CONFLICT (Unresolved): profile transferability. Denis has repeatedly argued that shared inlet/BT profiles do not transfer reliably because machines and coffees diverge, while Sorin has argued that BT/IT profiles can be adjusted and tailored rather than being impossible to share source. The practical synthesis is to use shared profiles as frameworks, then tune inlet offsets, pressure, RPM, and charge for the local machine.
CONFLICT (Unresolved): 200g sensor stability. Todd Johnson suspected that 200g roasts dramatically alter temperature reading stability and make BT curves hard to use, while Christopher Feran stated the opposite: that 200g is incredibly stable for BT and inlet readings source. Treat 200g as machine- and setup-dependent and validate with cup, color, weight loss, and bean movement rather than assuming either result universally.
Practical Workflow
For a new inlet profile, start with a known batch size and do not change batch size, RPM, fan, pressure, and inlet all at once. Warm up consistently, record charge/drum conditions, roast one batch, then evaluate first crack timing, weight loss, color, bean appearance, and cup. If the roast is broadly close, use an inlet offset of 3–10°C rather than rebuilding the shape.

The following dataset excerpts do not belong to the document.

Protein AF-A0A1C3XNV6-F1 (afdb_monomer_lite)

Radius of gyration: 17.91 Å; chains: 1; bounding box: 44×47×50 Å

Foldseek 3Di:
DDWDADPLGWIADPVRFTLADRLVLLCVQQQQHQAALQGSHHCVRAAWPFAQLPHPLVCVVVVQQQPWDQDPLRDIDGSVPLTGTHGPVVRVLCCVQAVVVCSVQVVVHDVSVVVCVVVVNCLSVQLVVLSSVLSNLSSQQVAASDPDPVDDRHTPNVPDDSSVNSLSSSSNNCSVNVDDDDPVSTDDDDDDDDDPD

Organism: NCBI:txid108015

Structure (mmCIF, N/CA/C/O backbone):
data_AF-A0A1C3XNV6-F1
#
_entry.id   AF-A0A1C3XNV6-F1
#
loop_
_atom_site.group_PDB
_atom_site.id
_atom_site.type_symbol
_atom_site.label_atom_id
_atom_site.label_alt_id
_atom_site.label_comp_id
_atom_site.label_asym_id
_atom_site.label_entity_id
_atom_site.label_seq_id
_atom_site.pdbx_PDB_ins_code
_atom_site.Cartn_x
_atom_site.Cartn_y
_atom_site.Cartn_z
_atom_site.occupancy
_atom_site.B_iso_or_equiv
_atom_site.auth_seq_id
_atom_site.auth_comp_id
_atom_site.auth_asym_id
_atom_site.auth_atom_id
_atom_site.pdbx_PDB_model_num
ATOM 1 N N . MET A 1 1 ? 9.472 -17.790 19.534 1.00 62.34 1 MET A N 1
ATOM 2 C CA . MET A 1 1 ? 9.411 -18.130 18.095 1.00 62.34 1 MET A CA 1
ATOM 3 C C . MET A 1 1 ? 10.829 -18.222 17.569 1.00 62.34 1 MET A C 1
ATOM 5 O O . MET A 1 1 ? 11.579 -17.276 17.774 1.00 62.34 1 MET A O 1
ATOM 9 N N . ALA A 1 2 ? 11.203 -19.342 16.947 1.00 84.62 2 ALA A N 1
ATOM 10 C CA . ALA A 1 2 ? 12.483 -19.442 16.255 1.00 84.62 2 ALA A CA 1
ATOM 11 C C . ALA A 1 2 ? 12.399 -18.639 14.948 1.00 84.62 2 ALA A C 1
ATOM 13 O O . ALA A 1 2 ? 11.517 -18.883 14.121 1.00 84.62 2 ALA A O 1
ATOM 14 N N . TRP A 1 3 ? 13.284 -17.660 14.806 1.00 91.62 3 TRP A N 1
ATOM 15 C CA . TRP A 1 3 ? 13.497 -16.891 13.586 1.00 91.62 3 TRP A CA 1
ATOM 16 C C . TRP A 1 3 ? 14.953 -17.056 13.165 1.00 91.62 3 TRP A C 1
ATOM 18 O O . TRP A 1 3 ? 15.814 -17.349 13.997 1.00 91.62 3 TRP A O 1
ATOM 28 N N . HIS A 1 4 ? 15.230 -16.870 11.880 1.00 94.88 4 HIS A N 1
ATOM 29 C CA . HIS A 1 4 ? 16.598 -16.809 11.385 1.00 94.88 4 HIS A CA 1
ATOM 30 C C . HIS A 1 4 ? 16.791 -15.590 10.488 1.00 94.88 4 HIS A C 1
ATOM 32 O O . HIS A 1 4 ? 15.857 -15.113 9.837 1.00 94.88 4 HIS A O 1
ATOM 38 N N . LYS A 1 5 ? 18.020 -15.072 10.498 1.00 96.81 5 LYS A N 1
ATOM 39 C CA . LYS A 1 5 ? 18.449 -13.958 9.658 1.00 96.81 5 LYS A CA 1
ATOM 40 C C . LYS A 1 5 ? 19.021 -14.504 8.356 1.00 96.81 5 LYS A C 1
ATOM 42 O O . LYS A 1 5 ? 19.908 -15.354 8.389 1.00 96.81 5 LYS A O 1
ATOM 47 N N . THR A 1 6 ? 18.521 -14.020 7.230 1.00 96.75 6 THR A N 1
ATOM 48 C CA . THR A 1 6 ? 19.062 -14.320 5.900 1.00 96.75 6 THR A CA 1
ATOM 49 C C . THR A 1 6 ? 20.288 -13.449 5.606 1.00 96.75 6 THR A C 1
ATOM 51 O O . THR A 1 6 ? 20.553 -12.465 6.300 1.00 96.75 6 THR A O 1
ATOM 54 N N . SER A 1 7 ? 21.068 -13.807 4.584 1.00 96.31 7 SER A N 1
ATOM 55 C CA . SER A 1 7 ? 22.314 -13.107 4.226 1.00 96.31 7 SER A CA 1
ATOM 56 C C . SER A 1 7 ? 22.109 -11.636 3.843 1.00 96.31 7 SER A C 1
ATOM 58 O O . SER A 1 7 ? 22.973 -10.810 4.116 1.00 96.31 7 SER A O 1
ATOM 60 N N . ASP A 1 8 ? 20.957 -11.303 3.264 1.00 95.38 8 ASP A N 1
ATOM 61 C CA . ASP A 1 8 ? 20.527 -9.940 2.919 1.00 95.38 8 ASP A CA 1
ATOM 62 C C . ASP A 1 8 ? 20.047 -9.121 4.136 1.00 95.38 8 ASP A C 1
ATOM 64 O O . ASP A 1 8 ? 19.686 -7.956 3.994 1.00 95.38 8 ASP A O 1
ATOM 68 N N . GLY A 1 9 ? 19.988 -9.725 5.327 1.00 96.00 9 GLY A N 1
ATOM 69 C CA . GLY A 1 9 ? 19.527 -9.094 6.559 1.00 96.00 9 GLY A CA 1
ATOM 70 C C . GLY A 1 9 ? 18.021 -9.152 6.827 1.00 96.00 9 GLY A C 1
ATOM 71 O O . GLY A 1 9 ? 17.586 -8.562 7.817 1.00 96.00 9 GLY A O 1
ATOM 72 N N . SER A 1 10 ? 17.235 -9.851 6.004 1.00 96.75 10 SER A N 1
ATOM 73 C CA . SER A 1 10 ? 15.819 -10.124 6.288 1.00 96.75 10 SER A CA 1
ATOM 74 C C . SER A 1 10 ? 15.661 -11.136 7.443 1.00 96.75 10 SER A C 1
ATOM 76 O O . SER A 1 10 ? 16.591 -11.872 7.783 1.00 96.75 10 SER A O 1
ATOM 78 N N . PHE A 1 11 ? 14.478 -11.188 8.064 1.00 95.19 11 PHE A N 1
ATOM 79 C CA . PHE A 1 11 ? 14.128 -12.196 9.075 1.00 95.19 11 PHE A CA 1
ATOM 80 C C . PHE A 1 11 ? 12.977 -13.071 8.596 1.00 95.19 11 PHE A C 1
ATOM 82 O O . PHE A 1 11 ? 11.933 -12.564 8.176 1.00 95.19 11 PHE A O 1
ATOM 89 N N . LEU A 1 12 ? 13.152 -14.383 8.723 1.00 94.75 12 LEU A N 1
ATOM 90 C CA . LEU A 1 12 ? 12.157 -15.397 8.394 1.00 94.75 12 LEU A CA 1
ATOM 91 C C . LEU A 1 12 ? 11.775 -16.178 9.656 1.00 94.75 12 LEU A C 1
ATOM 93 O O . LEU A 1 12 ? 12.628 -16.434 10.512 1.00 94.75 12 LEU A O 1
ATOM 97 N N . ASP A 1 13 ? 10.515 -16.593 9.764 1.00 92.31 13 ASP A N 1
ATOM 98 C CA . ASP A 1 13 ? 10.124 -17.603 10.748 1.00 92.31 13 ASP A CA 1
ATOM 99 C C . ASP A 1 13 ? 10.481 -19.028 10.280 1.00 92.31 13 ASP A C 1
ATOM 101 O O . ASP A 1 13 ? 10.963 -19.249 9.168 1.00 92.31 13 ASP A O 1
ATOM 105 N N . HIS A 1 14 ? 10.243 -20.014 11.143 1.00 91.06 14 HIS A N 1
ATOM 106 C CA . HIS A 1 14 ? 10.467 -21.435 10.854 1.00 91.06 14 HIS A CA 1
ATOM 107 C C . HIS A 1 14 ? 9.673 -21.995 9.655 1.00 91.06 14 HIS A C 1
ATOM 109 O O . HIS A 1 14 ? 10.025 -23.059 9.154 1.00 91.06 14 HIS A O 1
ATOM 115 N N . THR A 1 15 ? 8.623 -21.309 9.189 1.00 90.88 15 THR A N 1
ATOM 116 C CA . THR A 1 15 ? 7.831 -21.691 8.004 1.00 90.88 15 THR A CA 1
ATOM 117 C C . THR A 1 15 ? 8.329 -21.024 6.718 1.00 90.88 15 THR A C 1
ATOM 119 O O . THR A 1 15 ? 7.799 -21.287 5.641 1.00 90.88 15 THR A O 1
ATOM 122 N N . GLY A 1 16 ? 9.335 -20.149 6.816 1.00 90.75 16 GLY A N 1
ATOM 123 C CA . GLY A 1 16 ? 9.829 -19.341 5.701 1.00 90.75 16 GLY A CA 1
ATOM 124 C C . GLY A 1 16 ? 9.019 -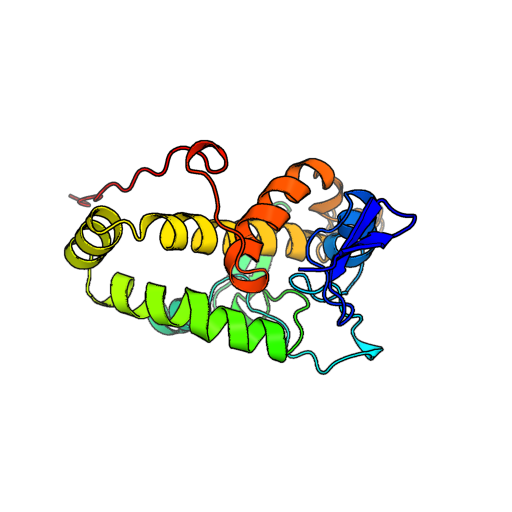18.065 5.456 1.00 90.75 16 GLY A C 1
ATOM 125 O O . GLY A 1 16 ? 9.266 -17.360 4.477 1.00 90.75 16 GLY A O 1
ATOM 126 N N . LYS A 1 17 ? 8.069 -17.718 6.332 1.00 92.19 17 LYS A N 1
ATOM 127 C CA . LYS A 1 17 ? 7.339 -16.450 6.242 1.00 92.19 17 LYS A CA 1
ATOM 128 C C . LYS A 1 17 ? 8.265 -15.300 6.619 1.00 92.19 17 LYS A C 1
ATOM 130 O O . LYS A 1 17 ? 8.894 -15.312 7.677 1.00 92.19 17 LYS A O 1
ATOM 135 N N . VAL A 1 18 ? 8.298 -14.271 5.776 1.00 94.50 18 VAL A N 1
ATOM 136 C CA . VAL A 1 18 ? 9.095 -13.068 6.026 1.00 94.50 18 VAL A CA 1
ATOM 137 C C . VAL A 1 18 ? 8.481 -12.258 7.162 1.00 94.50 18 VAL A C 1
ATOM 139 O O . VAL A 1 18 ? 7.408 -11.679 7.012 1.00 94.50 18 VAL A O 1
ATOM 142 N N . LEU A 1 19 ? 9.172 -12.174 8.294 1.00 92.94 19 LEU A N 1
ATOM 143 C CA . LEU A 1 19 ? 8.804 -11.309 9.414 1.00 92.94 19 LEU A CA 1
ATOM 144 C C . LEU A 1 19 ? 9.285 -9.876 9.157 1.00 92.94 19 LEU A C 1
ATOM 146 O O . LEU A 1 19 ? 8.539 -8.915 9.321 1.00 92.94 19 LEU A O 1
ATOM 150 N N . PHE A 1 20 ? 10.500 -9.726 8.642 1.00 93.94 20 PHE A N 1
ATOM 151 C CA . PHE A 1 20 ? 11.108 -8.433 8.344 1.00 93.94 20 PHE A CA 1
ATOM 152 C C . PHE A 1 20 ? 11.851 -8.517 7.018 1.00 93.94 20 PHE A C 1
ATOM 154 O O . PHE A 1 20 ? 12.605 -9.460 6.799 1.00 93.94 20 PHE A O 1
ATOM 161 N N . PHE A 1 21 ? 11.638 -7.537 6.148 1.00 96.25 21 PHE A N 1
ATOM 162 C CA . PHE A 1 21 ? 12.427 -7.382 4.932 1.00 96.25 21 PHE A CA 1
ATOM 163 C C . PHE A 1 21 ? 13.621 -6.497 5.248 1.00 96.25 21 PHE A C 1
ATOM 165 O O . PHE A 1 21 ? 13.440 -5.463 5.886 1.00 96.25 21 PHE A O 1
ATOM 172 N N . SER A 1 22 ? 14.813 -6.843 4.775 1.00 96.94 22 SER A N 1
ATOM 173 C CA . SER A 1 22 ? 15.875 -5.846 4.681 1.00 96.94 22 SER A CA 1
ATOM 174 C C . SER A 1 22 ? 15.482 -4.739 3.701 1.00 96.94 22 SER A C 1
ATOM 176 O O . SER A 1 22 ? 14.578 -4.909 2.876 1.00 96.94 22 SER A O 1
ATOM 178 N N . LYS A 1 23 ? 16.164 -3.592 3.786 1.00 96.88 23 LYS A N 1
ATOM 179 C CA . LYS A 1 23 ? 15.936 -2.480 2.856 1.00 96.88 23 LYS A CA 1
ATOM 180 C C . LYS A 1 23 ? 16.153 -2.920 1.411 1.00 96.88 23 LYS A C 1
ATOM 182 O O . LYS A 1 23 ? 15.285 -2.684 0.581 1.00 96.88 23 LYS A O 1
ATOM 187 N N . ASP A 1 24 ? 17.251 -3.621 1.137 1.00 96.06 24 ASP A N 1
ATOM 188 C CA . ASP A 1 24 ? 17.593 -4.055 -0.220 1.00 96.06 24 ASP A CA 1
ATOM 189 C C . ASP A 1 24 ? 16.556 -5.027 -0.780 1.00 96.06 24 ASP A C 1
ATOM 191 O O . ASP A 1 24 ? 16.112 -4.866 -1.915 1.00 96.06 24 ASP A O 1
ATOM 195 N N . ARG A 1 25 ? 16.093 -5.990 0.026 1.00 97.25 25 ARG A N 1
ATOM 196 C CA . ARG A 1 25 ? 15.046 -6.920 -0.407 1.00 97.25 25 ARG A CA 1
ATOM 197 C C . ARG A 1 25 ? 13.716 -6.217 -0.643 1.00 97.25 25 ARG A C 1
ATOM 199 O O . ARG A 1 25 ? 13.035 -6.508 -1.619 1.00 97.25 25 ARG A O 1
ATOM 206 N N . PHE A 1 26 ? 13.342 -5.276 0.222 1.00 97.62 26 PHE A N 1
ATOM 207 C CA . PHE A 1 26 ? 12.151 -4.455 0.010 1.00 97.62 26 PHE A CA 1
ATOM 208 C C . PHE A 1 26 ? 12.242 -3.665 -1.302 1.00 97.62 26 PHE A C 1
ATOM 210 O O . PHE A 1 26 ? 11.314 -3.709 -2.108 1.00 97.62 26 PHE A O 1
ATOM 217 N N . VAL A 1 27 ? 13.368 -3.000 -1.561 1.00 96.56 27 VAL A N 1
ATOM 218 C CA . VAL A 1 27 ? 13.562 -2.233 -2.797 1.00 96.56 27 VAL A CA 1
ATOM 219 C C . VAL A 1 27 ? 13.511 -3.148 -4.022 1.00 96.56 27 VAL A C 1
ATOM 221 O O . VAL A 1 27 ? 12.733 -2.895 -4.941 1.00 96.56 27 VAL A O 1
ATOM 224 N N . ASN A 1 28 ? 14.287 -4.229 -4.025 1.00 96.38 28 ASN A N 1
ATOM 225 C CA . ASN A 1 28 ? 14.435 -5.090 -5.195 1.00 96.38 28 ASN A CA 1
ATOM 226 C C . ASN A 1 28 ? 13.174 -5.912 -5.476 1.00 96.38 28 ASN A C 1
ATOM 228 O O . ASN A 1 28 ? 12.677 -5.894 -6.600 1.00 96.38 28 ASN A O 1
ATOM 232 N N . ASP A 1 29 ? 12.617 -6.585 -4.468 1.00 97.31 29 ASP A N 1
ATOM 233 C CA . ASP A 1 29 ? 11.495 -7.508 -4.669 1.00 97.31 29 ASP A CA 1
ATOM 234 C C . ASP A 1 29 ? 10.170 -6.744 -4.789 1.00 97.31 29 ASP A C 1
ATOM 236 O O . ASP A 1 29 ? 9.309 -7.094 -5.604 1.00 97.31 29 ASP A O 1
ATOM 240 N N . ILE A 1 30 ? 9.986 -5.710 -3.957 1.00 97.38 30 ILE A N 1
ATOM 241 C CA . ILE A 1 30 ? 8.686 -5.061 -3.754 1.00 97.38 30 ILE A CA 1
ATOM 242 C C . ILE A 1 30 ? 8.591 -3.726 -4.480 1.00 97.38 30 ILE A C 1
ATOM 244 O O . ILE A 1 30 ? 7.575 -3.516 -5.134 1.00 97.38 30 ILE A O 1
ATOM 248 N N . CYS A 1 31 ? 9.584 -2.835 -4.391 1.00 96.06 31 CYS A N 1
ATOM 249 C CA . CYS A 1 31 ? 9.498 -1.502 -5.006 1.00 96.06 31 CYS A CA 1
ATOM 250 C C . CYS A 1 31 ? 9.765 -1.524 -6.510 1.00 96.06 31 CYS A C 1
ATOM 252 O O . CYS A 1 31 ? 8.987 -0.960 -7.278 1.00 96.06 31 CYS A O 1
ATOM 254 N N . ILE A 1 32 ? 10.827 -2.206 -6.934 1.00 93.19 32 ILE A N 1
ATOM 255 C CA . ILE A 1 32 ? 11.221 -2.344 -8.342 1.00 93.19 32 ILE A CA 1
ATOM 256 C C . ILE A 1 32 ? 10.588 -3.609 -8.935 1.00 93.19 32 ILE A C 1
ATOM 258 O O . ILE A 1 32 ? 10.023 -3.583 -10.030 1.00 93.19 32 ILE A O 1
ATOM 262 N N . GLY A 1 33 ? 10.640 -4.714 -8.191 1.00 94.38 33 GLY A N 1
ATOM 263 C CA . GLY A 1 33 ? 10.107 -6.010 -8.589 1.00 94.38 33 GLY A CA 1
ATOM 264 C C . GLY A 1 33 ? 8.582 -6.111 -8.533 1.00 94.38 33 GLY A C 1
ATOM 265 O O . GLY A 1 33 ? 7.864 -5.234 -8.057 1.00 94.38 33 GLY A O 1
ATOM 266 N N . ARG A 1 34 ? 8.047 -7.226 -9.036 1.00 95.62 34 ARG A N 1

If the roast is far off, first confirm that the profile matches the hardware mode: normal flow versus counterflow, L100/S100 versus Ultra, inlet sensor present versus absent, and intended batch size. Then check airflow and pressure before chasing inlet values. If the profile came from another machine, expect to adjust it; the goal is matching the roast outcome, not copying the numeric inlet curve.